[MERGE] Fix one cause of poor commit performance with thousands of deleted paths

Fri Oct 26 06:09:14 BST 2007

On 25 Oct 2007, Robert Collins <robertc at robertcollins.net> wrote:

bb:tweak

> @@ -703,7 +705,7 @@
>                 
>          report_changes = self.reporter.is_verbose()
>          deleted_ids = []
> -        deleted_paths = set()
> +        deleted_paths = {}

Can you please add a comment about what it contains, it's not simply a
map of deleted paths.

>          # XXX: Note that entries may have the wrong kind because the entry does
>          # not reflect the status on disk.
>          work_inv = self.work_tree.inventory
> @@ -717,16 +719,36 @@
>              if kind == 'directory':
>                  self._next_progress_entry()
>              # Skip files that have been deleted from the working tree.
> -            # The deleted files/directories are also recorded so they
> -            # can be explicitly unversioned later.

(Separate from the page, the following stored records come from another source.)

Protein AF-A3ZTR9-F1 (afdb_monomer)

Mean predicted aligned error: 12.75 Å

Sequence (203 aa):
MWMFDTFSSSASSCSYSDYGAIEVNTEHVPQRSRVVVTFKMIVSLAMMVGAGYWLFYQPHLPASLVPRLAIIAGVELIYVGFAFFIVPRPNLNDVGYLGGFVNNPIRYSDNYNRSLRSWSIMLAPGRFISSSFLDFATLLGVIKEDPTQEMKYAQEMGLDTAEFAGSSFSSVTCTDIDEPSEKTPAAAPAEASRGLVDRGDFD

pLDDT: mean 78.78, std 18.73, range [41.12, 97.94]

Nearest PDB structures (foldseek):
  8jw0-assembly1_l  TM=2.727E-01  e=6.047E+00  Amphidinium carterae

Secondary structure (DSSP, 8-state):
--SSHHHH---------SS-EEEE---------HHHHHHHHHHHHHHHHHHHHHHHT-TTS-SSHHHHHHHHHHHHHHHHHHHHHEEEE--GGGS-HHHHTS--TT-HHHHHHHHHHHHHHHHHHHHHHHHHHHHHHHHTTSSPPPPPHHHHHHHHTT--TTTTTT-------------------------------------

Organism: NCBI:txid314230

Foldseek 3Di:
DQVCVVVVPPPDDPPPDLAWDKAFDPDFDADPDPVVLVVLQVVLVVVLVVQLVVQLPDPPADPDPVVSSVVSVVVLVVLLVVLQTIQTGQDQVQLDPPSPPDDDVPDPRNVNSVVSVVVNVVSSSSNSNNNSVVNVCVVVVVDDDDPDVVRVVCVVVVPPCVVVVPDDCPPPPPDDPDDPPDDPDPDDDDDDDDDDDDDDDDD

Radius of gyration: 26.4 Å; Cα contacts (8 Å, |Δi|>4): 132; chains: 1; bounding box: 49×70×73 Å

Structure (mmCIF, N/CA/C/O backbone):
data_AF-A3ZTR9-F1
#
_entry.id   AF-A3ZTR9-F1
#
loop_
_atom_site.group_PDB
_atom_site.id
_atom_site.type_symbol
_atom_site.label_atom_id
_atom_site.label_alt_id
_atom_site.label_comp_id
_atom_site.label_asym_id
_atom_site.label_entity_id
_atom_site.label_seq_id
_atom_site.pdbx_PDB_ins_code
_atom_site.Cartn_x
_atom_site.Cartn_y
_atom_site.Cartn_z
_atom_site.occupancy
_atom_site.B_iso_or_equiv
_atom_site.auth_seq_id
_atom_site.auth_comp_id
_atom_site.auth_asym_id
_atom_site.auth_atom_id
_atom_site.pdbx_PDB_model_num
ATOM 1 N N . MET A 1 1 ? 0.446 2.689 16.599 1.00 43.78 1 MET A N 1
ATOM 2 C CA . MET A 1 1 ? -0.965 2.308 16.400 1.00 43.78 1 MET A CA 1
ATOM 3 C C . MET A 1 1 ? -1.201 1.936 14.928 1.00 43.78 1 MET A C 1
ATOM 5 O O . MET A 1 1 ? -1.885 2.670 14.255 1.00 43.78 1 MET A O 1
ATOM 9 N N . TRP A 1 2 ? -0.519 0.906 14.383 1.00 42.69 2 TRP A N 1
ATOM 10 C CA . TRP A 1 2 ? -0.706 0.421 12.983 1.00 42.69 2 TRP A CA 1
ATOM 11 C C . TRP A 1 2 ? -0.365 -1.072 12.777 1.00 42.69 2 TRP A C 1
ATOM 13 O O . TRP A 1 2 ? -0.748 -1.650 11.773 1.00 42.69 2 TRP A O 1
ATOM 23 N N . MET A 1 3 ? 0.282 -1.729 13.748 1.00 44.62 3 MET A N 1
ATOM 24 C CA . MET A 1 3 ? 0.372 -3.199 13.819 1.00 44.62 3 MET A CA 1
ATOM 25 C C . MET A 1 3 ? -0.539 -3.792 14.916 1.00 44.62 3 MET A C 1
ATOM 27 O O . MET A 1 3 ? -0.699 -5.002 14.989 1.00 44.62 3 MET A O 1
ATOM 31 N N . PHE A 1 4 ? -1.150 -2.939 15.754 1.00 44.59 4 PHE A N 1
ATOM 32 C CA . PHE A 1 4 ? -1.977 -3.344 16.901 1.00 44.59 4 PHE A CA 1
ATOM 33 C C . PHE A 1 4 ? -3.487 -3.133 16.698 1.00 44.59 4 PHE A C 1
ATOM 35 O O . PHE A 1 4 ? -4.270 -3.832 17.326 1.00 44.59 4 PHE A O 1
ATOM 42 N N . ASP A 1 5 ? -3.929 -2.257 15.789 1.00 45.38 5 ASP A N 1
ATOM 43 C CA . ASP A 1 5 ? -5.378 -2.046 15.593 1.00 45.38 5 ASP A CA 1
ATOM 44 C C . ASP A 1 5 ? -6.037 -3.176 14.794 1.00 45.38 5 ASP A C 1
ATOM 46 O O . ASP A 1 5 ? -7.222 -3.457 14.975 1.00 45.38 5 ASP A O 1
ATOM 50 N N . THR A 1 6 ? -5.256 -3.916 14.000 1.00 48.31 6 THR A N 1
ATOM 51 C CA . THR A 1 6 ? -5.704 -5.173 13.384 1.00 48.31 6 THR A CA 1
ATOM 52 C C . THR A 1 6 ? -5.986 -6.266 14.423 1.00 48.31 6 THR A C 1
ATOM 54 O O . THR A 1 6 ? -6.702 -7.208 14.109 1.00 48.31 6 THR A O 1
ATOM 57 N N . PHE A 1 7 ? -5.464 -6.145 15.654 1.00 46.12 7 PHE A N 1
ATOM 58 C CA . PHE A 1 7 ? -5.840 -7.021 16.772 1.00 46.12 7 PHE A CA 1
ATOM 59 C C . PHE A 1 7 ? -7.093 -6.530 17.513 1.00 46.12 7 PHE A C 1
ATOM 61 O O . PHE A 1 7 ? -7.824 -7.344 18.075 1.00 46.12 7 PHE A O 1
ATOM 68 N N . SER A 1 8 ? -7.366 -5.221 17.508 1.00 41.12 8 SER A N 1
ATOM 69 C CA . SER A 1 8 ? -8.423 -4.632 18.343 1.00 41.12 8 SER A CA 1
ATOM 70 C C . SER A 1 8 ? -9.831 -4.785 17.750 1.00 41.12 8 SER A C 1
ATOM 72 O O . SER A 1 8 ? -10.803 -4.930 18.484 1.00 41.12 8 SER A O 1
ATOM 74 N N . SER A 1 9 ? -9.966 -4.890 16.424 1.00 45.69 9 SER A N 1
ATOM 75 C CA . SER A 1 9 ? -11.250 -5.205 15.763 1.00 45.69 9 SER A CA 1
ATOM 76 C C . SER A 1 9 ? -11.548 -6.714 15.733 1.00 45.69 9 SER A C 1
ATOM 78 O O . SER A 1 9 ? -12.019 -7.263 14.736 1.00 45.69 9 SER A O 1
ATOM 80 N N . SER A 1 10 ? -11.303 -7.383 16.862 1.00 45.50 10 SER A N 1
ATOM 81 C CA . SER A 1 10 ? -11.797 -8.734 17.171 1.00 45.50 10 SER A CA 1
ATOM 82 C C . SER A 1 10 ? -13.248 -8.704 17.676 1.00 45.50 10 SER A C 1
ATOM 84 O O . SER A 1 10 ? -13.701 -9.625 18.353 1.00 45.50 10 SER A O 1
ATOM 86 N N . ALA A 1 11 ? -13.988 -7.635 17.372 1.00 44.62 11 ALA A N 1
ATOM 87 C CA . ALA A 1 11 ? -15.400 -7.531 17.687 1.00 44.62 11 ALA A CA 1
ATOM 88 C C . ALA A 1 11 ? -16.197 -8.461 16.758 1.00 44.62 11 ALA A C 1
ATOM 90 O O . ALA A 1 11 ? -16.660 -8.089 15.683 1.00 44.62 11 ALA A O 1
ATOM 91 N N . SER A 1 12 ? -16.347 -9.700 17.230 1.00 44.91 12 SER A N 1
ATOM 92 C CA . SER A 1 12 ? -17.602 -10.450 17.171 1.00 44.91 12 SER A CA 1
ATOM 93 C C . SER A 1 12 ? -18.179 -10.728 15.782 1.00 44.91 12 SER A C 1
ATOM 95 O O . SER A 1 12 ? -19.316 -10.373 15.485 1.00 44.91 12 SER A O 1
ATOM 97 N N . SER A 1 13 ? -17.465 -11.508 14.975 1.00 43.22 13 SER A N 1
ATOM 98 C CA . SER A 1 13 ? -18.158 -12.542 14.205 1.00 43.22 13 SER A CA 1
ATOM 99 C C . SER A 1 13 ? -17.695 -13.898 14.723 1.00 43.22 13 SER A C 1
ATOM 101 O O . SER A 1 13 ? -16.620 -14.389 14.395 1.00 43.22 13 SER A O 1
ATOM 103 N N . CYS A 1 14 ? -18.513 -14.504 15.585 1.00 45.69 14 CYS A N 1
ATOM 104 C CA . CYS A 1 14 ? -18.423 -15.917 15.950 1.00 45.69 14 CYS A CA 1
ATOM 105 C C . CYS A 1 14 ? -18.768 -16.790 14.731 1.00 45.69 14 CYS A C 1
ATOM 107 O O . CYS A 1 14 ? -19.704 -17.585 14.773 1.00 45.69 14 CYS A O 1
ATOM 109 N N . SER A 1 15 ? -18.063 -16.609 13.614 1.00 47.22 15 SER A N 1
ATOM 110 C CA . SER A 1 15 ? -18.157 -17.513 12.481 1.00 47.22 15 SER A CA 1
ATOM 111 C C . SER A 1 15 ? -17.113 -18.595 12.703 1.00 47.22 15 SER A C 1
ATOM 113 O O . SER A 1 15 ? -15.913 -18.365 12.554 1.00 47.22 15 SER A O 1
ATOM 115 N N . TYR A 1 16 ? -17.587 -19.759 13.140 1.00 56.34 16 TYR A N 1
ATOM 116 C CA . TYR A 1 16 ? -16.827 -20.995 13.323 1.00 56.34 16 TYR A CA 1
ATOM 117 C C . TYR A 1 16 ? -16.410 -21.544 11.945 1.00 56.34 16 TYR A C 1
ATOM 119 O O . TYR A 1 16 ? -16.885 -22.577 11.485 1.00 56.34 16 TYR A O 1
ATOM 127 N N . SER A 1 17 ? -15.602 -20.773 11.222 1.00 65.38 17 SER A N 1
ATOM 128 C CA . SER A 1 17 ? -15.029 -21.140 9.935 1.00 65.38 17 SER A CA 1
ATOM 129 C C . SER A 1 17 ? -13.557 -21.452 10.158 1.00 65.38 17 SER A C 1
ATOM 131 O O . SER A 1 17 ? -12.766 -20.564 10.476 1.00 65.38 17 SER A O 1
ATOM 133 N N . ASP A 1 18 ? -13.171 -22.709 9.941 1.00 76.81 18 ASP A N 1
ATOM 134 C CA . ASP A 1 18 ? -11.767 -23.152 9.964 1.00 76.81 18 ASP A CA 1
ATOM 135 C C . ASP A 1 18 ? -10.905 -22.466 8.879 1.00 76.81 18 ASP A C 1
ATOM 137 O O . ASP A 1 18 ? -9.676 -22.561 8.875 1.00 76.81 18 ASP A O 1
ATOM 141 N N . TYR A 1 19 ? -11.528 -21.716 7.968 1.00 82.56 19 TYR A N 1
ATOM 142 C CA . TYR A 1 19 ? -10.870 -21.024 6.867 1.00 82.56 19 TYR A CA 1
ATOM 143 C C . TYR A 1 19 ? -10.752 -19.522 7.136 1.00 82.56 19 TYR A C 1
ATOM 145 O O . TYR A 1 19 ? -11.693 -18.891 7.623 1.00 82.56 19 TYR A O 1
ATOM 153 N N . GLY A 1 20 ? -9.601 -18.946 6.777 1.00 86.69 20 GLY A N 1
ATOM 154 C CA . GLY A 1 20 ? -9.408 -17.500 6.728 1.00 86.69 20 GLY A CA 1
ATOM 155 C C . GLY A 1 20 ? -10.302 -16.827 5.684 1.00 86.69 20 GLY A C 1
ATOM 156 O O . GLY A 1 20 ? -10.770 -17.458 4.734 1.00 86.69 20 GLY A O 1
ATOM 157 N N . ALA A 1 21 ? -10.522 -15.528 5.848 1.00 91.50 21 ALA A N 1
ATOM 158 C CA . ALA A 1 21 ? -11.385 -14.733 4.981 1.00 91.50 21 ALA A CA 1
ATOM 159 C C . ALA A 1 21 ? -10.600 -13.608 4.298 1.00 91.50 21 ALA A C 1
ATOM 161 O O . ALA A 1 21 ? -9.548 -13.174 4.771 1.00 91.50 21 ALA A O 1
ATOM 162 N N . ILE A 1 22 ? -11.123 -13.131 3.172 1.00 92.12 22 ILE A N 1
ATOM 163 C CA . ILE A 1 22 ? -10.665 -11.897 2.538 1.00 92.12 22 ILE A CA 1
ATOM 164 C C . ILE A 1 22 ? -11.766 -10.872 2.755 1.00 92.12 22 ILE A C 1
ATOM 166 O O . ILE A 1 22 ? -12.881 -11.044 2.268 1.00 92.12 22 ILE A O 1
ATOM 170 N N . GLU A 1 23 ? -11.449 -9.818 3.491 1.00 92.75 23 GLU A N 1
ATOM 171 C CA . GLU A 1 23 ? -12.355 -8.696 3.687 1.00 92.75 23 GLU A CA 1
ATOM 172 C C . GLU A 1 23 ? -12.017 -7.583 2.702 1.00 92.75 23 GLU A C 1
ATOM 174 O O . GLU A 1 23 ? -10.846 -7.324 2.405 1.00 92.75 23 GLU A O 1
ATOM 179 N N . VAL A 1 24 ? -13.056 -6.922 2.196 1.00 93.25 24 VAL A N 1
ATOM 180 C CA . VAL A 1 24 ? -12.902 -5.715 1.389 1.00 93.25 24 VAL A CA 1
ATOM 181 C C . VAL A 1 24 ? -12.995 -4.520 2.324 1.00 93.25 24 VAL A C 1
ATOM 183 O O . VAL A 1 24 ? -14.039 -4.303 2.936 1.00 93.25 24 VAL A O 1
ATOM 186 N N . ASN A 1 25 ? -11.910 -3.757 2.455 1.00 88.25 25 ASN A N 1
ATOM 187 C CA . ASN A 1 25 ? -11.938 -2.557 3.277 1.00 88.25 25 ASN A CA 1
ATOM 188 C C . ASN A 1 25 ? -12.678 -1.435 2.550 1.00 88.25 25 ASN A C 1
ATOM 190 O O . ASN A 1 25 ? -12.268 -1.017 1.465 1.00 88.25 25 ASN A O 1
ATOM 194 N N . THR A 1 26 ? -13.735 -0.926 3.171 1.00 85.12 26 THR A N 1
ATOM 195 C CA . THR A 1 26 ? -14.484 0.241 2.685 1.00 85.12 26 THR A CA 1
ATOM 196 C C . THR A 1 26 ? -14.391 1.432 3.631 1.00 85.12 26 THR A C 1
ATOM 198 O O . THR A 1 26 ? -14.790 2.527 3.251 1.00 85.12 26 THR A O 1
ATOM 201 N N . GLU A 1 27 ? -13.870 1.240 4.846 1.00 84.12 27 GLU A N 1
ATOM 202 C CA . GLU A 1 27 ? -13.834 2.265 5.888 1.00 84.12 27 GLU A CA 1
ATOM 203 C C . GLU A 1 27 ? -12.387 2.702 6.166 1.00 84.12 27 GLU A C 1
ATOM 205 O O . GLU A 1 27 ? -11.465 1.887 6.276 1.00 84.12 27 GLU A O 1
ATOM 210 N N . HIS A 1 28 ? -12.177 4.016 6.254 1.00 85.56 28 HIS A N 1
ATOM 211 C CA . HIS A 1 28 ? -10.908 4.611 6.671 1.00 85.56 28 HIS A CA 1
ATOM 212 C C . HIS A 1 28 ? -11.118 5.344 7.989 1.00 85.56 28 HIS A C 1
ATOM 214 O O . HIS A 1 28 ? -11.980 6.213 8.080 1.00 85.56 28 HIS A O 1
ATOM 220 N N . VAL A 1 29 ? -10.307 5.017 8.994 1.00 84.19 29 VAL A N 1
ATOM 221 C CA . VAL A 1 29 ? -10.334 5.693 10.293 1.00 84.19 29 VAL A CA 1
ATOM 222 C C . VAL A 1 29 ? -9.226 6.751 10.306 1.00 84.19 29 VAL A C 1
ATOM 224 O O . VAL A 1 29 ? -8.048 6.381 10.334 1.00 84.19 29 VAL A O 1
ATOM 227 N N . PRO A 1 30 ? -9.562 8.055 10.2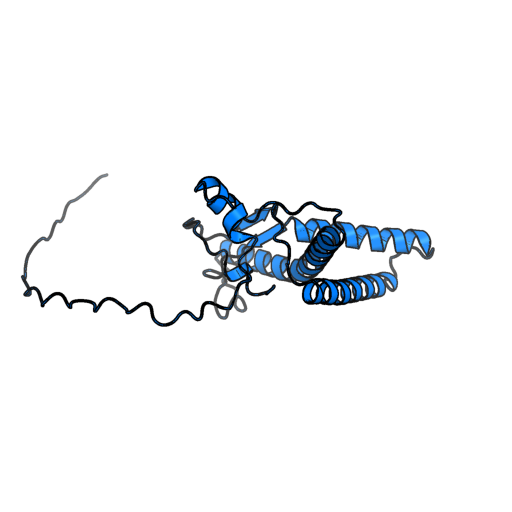68 1.00 85.00 30 PRO A N 1
ATOM 228 C CA . PRO A 1 30 ? -8.566 9.115 10.198 1.00 85.00 30 PRO A CA 1
ATOM 229 C C . PRO A 1 30 ? -7.792 9.255 11.512 1.00 85.00 30 PRO A C 1
ATOM 231 O O . PRO A 1 30 ? -8.344 9.157 12.611 1.00 85.00 30 PRO A O 1
ATOM 234 N N . GLN A 1 31 ? -6.491 9.531 11.413 1.00 87.38 31 GLN A N 1
ATOM 235 C CA . GLN A 1 31 ? -5.674 9.824 12.591 1.00 87.38 31 GLN A CA 1
ATOM 236 C C . GLN A 1 31 ? -5.738 11.301 12.996 1.00 87.38 31 GLN A C 1
ATOM 238 O O . GLN A 1 31 ? -5.382 12.193 12.234 1.00 87.38 31 GLN A O 1
ATOM 243 N N . ARG A 1 32 ? -6.081 11.560 14.265 1.00 83.75 32 ARG A N 1
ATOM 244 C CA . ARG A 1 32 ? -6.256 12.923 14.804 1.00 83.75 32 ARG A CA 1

Note that when a
> -            # filter of specific files is given, we must only skip/record
> -            # deleted files matching that filter.
> -            if is_inside_any(deleted_paths, path):
> -                continue
> +            # The deleted path ids are also recorded so they can be explicitly
> +            # unversioned later.
> +            if deleted_paths:
> +                path_segments = splitpath(path)
> +                deleted_dict = deleted_paths
> +                for segment in path_segments:
> +                    deleted_dict = deleted_dict.get(segment, None)
> +                    if deleted_dict is None:
> +                        # We took a path not present in the dict.
> +                        break
> +                    if not deleted_dict:
> +                        # We've reached an empty child dir in the dict, so are now
> +                        # a sub-path.
> +                        break

Those two branches seem like they could be combined - with the comment
still distinguishing the different cases.

> +                else:
> +                    deleted_dict = None
> +                if deleted_dict is not None:
> +                    # the path has a deleted parent, do not add it.
> +                    continue
>              content_summary = self.work_tree.path_content_summary(path)
> +            # Note that when a filter of specific files is given, we must only
> +            # skip/record deleted files matching that filter.
>              if not specific_files or is_inside_any(specific_files, path):
>                  if content_summary[0] == 'missing':
> -                    deleted_paths.add(path)
> +                    if not deleted_paths:
> +                        # path won't have been split yet.
> +                        path_segments = splitpath(path)

I'd suggest you instead set path_segments=None at the top of the for loop,
and check for that here.

I agree it'd be better to split it out, but this method is still
acceptably simple with this patch.